- **Exercise prompt**
Copy nothing but the lines below running from the line containing "ATOM 292 N N" through the line containing "ATOM 296 O O", both end lines included.

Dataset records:
——————
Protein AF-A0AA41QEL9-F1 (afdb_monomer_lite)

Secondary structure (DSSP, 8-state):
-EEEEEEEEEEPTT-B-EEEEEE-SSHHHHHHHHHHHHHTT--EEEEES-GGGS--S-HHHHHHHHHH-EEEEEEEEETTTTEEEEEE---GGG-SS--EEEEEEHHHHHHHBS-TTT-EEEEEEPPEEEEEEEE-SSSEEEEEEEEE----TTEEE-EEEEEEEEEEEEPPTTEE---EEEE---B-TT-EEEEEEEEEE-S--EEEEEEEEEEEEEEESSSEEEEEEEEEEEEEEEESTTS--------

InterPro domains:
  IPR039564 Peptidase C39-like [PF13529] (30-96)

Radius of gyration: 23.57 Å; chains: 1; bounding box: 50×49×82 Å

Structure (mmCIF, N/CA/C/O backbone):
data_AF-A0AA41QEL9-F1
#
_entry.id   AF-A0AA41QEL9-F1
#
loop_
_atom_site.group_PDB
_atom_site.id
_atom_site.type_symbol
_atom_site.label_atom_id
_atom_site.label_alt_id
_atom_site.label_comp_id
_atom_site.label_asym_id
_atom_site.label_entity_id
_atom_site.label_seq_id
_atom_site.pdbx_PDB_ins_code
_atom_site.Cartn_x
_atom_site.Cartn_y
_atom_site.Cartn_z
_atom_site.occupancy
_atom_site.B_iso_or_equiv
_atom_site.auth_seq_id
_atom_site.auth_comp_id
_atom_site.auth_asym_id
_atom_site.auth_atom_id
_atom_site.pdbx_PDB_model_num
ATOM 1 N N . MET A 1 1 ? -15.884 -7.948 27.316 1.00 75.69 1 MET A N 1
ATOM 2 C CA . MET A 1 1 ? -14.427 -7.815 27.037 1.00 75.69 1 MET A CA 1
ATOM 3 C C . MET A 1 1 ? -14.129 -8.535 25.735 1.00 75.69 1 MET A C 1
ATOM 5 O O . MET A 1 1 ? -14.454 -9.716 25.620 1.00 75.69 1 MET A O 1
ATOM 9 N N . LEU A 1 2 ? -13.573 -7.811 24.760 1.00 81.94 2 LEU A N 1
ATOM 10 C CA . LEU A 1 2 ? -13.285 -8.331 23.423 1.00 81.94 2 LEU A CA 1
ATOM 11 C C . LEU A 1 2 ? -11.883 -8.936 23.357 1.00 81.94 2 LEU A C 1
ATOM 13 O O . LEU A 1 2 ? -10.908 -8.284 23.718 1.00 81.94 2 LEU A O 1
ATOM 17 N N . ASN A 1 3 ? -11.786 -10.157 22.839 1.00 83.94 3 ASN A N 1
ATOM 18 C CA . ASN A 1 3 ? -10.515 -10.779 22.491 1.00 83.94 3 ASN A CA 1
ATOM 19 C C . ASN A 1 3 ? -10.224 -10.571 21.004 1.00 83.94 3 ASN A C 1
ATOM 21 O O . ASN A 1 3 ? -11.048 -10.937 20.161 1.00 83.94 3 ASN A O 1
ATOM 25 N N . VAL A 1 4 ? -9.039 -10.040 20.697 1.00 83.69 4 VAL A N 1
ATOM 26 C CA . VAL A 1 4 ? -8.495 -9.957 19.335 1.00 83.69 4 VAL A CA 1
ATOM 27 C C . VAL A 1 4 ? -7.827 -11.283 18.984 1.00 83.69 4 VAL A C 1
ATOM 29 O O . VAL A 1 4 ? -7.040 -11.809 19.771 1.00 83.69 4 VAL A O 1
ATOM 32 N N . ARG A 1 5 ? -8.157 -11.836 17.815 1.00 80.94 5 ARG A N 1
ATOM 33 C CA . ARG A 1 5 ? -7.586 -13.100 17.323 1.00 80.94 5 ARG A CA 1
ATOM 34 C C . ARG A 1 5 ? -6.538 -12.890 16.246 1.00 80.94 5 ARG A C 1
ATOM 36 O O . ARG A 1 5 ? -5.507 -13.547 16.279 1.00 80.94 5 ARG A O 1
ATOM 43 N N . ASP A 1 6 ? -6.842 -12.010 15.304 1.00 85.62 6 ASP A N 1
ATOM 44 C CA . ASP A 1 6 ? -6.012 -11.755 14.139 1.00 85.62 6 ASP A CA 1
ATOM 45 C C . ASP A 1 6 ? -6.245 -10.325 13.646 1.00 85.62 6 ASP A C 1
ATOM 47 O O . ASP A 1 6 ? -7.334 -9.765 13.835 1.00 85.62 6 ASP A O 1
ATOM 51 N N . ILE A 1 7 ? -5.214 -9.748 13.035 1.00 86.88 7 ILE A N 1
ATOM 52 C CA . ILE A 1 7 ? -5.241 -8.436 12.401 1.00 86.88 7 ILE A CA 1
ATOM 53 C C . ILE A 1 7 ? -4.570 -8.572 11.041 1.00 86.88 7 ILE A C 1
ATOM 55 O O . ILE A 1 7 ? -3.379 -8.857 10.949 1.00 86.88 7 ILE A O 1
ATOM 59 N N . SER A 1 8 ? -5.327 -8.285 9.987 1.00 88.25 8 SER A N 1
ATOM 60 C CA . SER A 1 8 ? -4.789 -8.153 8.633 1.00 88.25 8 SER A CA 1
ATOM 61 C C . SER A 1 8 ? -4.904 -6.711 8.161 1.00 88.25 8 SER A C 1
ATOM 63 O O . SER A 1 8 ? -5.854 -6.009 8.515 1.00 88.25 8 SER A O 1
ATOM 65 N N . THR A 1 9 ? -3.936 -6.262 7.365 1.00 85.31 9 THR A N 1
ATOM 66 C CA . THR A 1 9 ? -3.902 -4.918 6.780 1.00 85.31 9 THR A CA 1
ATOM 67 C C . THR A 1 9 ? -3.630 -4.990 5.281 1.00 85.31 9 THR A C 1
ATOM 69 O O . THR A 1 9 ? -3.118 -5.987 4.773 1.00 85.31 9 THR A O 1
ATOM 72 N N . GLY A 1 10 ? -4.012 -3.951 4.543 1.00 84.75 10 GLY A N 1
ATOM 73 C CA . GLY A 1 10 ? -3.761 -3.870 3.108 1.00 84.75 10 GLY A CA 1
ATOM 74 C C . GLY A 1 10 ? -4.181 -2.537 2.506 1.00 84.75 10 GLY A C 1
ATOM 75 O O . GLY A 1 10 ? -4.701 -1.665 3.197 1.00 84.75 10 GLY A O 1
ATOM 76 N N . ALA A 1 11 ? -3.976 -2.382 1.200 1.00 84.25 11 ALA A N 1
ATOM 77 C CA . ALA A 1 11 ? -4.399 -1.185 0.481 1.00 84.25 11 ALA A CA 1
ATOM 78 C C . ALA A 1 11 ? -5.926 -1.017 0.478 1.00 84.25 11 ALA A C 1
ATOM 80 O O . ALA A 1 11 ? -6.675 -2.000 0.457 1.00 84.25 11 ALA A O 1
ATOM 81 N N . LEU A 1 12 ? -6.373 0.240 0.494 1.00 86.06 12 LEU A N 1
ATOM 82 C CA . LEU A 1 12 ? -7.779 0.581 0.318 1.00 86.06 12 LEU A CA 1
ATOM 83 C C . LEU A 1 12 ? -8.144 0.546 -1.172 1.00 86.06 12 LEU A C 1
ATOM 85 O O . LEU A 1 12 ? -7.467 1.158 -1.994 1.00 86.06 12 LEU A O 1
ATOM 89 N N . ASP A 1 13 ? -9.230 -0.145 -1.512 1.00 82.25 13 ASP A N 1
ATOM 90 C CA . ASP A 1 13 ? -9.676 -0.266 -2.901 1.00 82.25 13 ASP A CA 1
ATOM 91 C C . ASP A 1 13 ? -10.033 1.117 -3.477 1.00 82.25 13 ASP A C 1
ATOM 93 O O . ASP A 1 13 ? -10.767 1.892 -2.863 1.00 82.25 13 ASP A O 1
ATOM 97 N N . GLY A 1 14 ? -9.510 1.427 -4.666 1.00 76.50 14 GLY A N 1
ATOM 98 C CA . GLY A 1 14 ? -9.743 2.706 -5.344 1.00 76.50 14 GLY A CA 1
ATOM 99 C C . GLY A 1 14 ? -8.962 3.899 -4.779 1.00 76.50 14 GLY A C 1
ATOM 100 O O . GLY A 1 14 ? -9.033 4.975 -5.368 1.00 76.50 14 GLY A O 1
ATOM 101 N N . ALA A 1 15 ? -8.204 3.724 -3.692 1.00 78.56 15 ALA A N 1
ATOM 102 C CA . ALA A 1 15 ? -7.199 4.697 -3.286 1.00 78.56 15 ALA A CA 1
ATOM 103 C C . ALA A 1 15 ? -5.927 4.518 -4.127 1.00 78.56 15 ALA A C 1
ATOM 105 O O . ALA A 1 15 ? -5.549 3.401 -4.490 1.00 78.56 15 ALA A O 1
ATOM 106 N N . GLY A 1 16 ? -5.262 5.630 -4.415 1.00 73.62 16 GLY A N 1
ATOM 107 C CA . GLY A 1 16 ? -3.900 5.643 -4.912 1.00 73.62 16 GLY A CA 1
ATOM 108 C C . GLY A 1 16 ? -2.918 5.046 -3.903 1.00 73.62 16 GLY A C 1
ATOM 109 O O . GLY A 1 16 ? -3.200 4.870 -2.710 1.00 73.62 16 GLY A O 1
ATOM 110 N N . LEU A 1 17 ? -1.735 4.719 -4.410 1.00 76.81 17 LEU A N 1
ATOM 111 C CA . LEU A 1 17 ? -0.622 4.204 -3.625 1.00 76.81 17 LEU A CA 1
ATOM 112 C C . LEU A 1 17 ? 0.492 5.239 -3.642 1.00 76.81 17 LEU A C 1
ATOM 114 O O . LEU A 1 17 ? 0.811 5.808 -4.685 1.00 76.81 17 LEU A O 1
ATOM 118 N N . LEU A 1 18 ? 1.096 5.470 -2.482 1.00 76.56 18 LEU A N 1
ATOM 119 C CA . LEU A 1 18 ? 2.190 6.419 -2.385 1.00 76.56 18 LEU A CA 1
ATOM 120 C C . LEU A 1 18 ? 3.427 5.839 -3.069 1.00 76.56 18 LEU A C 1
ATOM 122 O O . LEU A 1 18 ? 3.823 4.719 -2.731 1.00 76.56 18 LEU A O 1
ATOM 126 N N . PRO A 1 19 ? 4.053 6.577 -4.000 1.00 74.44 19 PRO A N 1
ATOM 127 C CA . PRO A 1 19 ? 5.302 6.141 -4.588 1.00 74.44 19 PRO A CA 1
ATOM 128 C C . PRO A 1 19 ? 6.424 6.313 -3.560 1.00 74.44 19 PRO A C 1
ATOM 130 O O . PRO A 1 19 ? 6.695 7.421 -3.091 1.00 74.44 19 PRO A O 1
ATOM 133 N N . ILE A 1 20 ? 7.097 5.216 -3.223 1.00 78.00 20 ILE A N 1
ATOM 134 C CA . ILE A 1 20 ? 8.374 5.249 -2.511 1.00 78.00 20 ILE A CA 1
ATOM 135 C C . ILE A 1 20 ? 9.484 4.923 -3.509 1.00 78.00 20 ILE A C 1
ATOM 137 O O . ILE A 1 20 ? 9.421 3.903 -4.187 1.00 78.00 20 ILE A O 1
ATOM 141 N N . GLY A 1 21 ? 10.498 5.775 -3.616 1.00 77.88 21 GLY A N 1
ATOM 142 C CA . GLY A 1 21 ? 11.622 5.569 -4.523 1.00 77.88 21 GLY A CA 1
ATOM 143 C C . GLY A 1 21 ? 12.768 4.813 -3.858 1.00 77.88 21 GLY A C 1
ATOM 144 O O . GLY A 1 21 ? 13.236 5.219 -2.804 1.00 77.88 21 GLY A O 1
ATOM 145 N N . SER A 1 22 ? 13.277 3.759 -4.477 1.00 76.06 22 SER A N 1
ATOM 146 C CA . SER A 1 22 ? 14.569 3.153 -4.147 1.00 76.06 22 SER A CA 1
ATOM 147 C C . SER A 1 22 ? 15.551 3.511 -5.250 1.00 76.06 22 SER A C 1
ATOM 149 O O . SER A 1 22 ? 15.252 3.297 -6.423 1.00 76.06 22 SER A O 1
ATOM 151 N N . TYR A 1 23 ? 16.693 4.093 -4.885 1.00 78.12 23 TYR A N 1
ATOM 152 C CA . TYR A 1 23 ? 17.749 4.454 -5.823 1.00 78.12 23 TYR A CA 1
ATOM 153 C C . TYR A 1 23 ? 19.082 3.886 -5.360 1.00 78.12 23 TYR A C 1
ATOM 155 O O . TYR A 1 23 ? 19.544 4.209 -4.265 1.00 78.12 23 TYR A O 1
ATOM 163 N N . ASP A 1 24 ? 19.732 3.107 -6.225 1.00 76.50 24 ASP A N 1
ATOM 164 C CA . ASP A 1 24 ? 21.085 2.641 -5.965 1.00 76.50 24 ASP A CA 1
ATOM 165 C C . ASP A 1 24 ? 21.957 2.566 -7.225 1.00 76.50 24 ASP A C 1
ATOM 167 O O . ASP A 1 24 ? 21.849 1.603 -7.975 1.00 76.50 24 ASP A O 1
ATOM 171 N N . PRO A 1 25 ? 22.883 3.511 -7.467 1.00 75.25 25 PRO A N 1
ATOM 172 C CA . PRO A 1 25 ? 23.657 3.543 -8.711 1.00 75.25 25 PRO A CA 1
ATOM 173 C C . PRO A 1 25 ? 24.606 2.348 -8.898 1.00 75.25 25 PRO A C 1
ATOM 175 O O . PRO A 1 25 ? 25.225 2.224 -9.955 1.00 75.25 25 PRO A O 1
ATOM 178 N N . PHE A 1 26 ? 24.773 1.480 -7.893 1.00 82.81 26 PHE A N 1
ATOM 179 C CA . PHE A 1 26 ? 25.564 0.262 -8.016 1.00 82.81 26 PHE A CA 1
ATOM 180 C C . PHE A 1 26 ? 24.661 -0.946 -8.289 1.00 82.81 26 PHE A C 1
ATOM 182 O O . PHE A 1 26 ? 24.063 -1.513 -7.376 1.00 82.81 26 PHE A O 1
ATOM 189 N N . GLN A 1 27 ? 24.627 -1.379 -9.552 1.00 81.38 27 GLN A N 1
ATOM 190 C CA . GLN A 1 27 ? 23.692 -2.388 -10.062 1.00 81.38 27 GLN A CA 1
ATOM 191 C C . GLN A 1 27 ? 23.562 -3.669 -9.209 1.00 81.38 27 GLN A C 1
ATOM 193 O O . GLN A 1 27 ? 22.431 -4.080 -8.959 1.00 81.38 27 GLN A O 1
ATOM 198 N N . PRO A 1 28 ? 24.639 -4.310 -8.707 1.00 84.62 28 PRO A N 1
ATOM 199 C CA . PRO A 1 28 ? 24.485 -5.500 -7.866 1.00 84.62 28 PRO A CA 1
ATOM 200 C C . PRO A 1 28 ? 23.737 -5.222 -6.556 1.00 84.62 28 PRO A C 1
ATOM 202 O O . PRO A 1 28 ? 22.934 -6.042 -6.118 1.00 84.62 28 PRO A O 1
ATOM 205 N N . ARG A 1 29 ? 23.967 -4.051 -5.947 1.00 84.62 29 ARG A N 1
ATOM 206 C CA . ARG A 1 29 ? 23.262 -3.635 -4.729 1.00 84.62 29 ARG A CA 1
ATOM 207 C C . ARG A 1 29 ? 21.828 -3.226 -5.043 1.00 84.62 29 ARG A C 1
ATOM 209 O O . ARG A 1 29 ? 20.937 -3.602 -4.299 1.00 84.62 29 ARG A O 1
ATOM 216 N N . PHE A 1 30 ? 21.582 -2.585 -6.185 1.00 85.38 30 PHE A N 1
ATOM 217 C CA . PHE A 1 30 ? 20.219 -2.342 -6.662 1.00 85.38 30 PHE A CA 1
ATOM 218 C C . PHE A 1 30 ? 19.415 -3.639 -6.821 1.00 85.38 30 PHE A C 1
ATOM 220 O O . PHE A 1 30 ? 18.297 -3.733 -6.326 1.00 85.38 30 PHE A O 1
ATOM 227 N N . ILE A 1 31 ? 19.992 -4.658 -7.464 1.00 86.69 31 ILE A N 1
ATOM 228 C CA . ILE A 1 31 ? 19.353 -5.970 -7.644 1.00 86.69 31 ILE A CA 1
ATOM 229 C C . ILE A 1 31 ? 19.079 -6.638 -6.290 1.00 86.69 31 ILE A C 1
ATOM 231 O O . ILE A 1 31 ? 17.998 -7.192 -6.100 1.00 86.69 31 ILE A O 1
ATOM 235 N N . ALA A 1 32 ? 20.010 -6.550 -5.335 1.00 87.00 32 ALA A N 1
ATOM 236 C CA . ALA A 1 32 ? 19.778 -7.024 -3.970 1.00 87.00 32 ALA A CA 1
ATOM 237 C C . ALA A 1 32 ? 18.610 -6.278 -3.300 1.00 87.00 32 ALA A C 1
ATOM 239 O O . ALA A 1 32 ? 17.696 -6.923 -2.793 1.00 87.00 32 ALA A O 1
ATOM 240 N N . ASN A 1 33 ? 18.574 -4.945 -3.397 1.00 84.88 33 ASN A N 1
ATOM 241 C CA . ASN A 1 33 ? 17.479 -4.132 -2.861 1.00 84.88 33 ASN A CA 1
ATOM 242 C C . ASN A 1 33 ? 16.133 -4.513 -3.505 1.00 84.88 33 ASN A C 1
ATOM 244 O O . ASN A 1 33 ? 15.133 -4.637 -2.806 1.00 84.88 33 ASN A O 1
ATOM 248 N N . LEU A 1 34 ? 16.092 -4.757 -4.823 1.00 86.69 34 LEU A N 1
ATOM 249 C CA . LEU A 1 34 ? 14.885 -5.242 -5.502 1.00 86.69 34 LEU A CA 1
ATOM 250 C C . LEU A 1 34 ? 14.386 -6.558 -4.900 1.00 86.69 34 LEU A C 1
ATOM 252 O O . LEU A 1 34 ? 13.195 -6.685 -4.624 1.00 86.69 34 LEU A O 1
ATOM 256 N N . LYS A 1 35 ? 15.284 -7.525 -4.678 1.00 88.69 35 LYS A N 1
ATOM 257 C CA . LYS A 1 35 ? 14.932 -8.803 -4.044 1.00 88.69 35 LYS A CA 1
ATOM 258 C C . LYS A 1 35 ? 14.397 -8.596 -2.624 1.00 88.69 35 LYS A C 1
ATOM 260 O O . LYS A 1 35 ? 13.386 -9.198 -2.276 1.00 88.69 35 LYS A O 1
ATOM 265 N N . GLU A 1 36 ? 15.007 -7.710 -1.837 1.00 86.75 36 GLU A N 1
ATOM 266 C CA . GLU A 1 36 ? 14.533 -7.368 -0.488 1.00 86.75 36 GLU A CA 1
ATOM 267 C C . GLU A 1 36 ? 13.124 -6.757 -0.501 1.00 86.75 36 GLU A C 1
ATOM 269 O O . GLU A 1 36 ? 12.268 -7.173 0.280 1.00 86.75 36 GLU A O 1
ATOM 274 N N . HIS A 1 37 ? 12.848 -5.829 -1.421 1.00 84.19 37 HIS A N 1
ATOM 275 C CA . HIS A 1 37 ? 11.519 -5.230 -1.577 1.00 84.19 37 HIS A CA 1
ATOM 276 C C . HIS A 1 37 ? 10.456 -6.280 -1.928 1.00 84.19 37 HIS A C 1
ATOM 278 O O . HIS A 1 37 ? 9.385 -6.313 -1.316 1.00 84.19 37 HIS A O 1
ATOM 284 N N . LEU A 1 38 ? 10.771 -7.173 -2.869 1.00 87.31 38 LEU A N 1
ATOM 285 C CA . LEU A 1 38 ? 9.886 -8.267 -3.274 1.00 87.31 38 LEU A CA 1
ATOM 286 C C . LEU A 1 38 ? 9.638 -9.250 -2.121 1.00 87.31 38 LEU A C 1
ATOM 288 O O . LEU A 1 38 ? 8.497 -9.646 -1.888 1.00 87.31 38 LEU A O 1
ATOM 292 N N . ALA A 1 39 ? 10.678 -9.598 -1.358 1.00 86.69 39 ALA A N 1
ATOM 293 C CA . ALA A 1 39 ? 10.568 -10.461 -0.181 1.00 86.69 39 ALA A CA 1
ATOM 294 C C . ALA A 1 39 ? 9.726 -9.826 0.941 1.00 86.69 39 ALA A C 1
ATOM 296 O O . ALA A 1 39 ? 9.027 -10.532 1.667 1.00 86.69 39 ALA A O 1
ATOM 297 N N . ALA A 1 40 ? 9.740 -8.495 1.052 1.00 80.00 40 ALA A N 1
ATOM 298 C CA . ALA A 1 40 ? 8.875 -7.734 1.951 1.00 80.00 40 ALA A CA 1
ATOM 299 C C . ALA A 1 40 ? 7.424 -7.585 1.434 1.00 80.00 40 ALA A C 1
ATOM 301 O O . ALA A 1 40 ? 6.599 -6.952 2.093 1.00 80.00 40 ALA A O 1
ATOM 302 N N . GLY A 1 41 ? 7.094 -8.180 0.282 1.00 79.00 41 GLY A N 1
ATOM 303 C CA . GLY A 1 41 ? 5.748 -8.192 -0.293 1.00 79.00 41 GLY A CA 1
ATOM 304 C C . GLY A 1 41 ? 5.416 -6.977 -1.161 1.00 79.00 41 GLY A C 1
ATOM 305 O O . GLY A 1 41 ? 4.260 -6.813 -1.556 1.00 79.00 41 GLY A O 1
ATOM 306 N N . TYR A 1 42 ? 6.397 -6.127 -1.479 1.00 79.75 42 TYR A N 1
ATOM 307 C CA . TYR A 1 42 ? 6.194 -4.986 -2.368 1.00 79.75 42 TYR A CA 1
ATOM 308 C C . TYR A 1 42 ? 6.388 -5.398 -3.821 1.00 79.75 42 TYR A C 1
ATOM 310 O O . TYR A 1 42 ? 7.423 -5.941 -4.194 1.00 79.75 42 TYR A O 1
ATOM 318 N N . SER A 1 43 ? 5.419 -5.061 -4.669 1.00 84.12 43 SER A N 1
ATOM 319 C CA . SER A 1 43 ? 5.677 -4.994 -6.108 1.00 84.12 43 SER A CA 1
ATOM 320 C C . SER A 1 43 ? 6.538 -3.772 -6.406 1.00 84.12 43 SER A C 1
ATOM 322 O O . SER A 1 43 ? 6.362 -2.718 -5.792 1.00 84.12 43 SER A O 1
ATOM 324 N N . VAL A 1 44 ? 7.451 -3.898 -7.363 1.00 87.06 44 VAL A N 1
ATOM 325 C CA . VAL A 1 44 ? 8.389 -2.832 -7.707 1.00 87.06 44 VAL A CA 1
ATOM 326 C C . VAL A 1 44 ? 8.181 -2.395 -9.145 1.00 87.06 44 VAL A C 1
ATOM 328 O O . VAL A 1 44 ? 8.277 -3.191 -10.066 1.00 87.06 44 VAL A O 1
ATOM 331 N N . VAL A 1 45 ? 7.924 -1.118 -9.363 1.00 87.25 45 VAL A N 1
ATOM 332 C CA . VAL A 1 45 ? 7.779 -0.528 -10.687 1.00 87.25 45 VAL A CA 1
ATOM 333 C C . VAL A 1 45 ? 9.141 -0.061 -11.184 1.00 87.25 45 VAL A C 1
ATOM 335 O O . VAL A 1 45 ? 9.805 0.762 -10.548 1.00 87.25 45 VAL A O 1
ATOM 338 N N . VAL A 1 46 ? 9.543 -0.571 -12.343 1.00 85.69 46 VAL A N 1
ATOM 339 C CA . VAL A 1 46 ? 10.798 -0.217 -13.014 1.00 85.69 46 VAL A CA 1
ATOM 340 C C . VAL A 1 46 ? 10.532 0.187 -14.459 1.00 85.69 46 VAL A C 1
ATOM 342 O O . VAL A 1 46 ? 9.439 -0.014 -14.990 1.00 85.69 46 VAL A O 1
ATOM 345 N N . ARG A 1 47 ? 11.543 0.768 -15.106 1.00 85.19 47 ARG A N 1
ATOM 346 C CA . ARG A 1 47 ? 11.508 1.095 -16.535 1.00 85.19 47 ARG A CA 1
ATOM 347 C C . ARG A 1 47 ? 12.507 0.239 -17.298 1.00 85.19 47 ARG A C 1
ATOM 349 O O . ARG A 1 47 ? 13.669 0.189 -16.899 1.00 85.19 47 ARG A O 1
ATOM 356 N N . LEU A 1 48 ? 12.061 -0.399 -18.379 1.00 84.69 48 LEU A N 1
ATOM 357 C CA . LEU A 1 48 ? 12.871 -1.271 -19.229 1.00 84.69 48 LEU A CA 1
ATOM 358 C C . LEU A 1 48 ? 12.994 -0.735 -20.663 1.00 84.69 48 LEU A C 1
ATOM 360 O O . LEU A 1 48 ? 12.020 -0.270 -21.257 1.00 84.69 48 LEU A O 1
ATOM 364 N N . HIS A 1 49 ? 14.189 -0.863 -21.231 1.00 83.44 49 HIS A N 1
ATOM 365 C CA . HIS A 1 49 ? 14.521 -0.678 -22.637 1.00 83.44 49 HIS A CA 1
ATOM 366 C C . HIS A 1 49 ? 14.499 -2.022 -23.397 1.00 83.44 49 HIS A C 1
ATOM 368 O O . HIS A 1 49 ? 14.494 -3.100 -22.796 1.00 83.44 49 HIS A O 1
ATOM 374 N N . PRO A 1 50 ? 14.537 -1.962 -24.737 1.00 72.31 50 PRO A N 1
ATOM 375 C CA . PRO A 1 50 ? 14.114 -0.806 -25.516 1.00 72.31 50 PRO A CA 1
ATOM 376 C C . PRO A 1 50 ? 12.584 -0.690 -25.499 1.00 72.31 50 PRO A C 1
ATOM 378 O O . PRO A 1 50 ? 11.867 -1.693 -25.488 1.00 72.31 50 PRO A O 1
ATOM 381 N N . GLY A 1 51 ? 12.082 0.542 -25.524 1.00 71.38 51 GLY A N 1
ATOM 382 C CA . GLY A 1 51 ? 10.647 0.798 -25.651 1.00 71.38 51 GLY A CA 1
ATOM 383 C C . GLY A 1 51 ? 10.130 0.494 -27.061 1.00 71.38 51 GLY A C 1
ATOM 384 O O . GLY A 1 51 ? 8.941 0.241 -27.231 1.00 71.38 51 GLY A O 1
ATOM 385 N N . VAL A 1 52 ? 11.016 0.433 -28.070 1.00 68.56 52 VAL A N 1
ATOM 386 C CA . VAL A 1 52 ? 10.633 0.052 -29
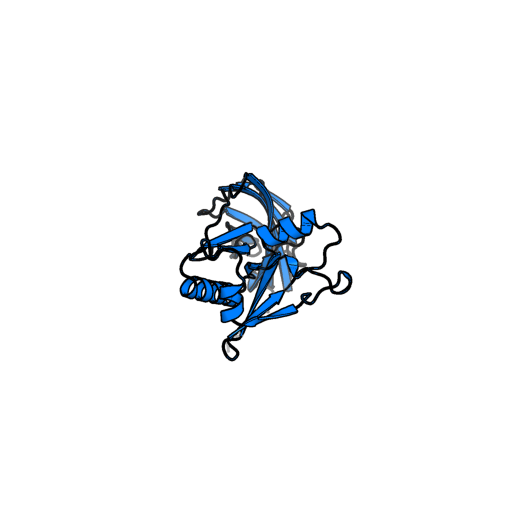.445 1.00 68.56 52 VAL A CA 1
ATOM 387 C C . VAL A 1 52 ? 10.134 -1.390 -29.595 1.00 68.56 52 VAL A C 1
ATOM 389 O O . VAL A 1 52 ? 9.583 -1.727 -30.639 1.00 68.56 52 VAL A O 1
ATOM 392 N N . ALA A 1 53 ? 10.312 -2.251 -28.588 1.00 73.56 53 ALA A N 1
ATOM 393 C CA . ALA A 1 53 ? 9.807 -3.625 -28.631 1.00 73.56 53 ALA A CA 1
ATOM 394 C C . ALA A 1 53 ? 8.265 -3.711 -28.580 1.00 73.56 53 ALA A C 1
ATOM 396 O O . ALA A 1 53 ? 7.704 -4.765 -28.881 1.00 73.56 53 ALA A O 1
ATOM 397 N N . TYR A 1 54 ? 7.582 -2.619 -28.217 1.00 74.00 54 TYR A N 1
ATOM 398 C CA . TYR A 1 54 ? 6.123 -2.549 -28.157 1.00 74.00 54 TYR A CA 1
——————
- **Answer to this exercise**
ATOM 292 N N . ALA A 1 39 ? 10.678 -9.598 -1.358 1.00 86.69 39 ALA A N 1
ATOM 293 C CA . ALA A 1 39 ? 10.568 -10.461 -0.181 1.00 86.69 39 ALA A CA 1
ATOM 294 C C . ALA A 1 39 ? 9.726 -9.826 0.941 1.00 86.69 39 ALA A C 1
ATOM 296 O O . ALA A 1 39 ? 9.027 -10.532 1.667 1.00 86.69 39 ALA A O 1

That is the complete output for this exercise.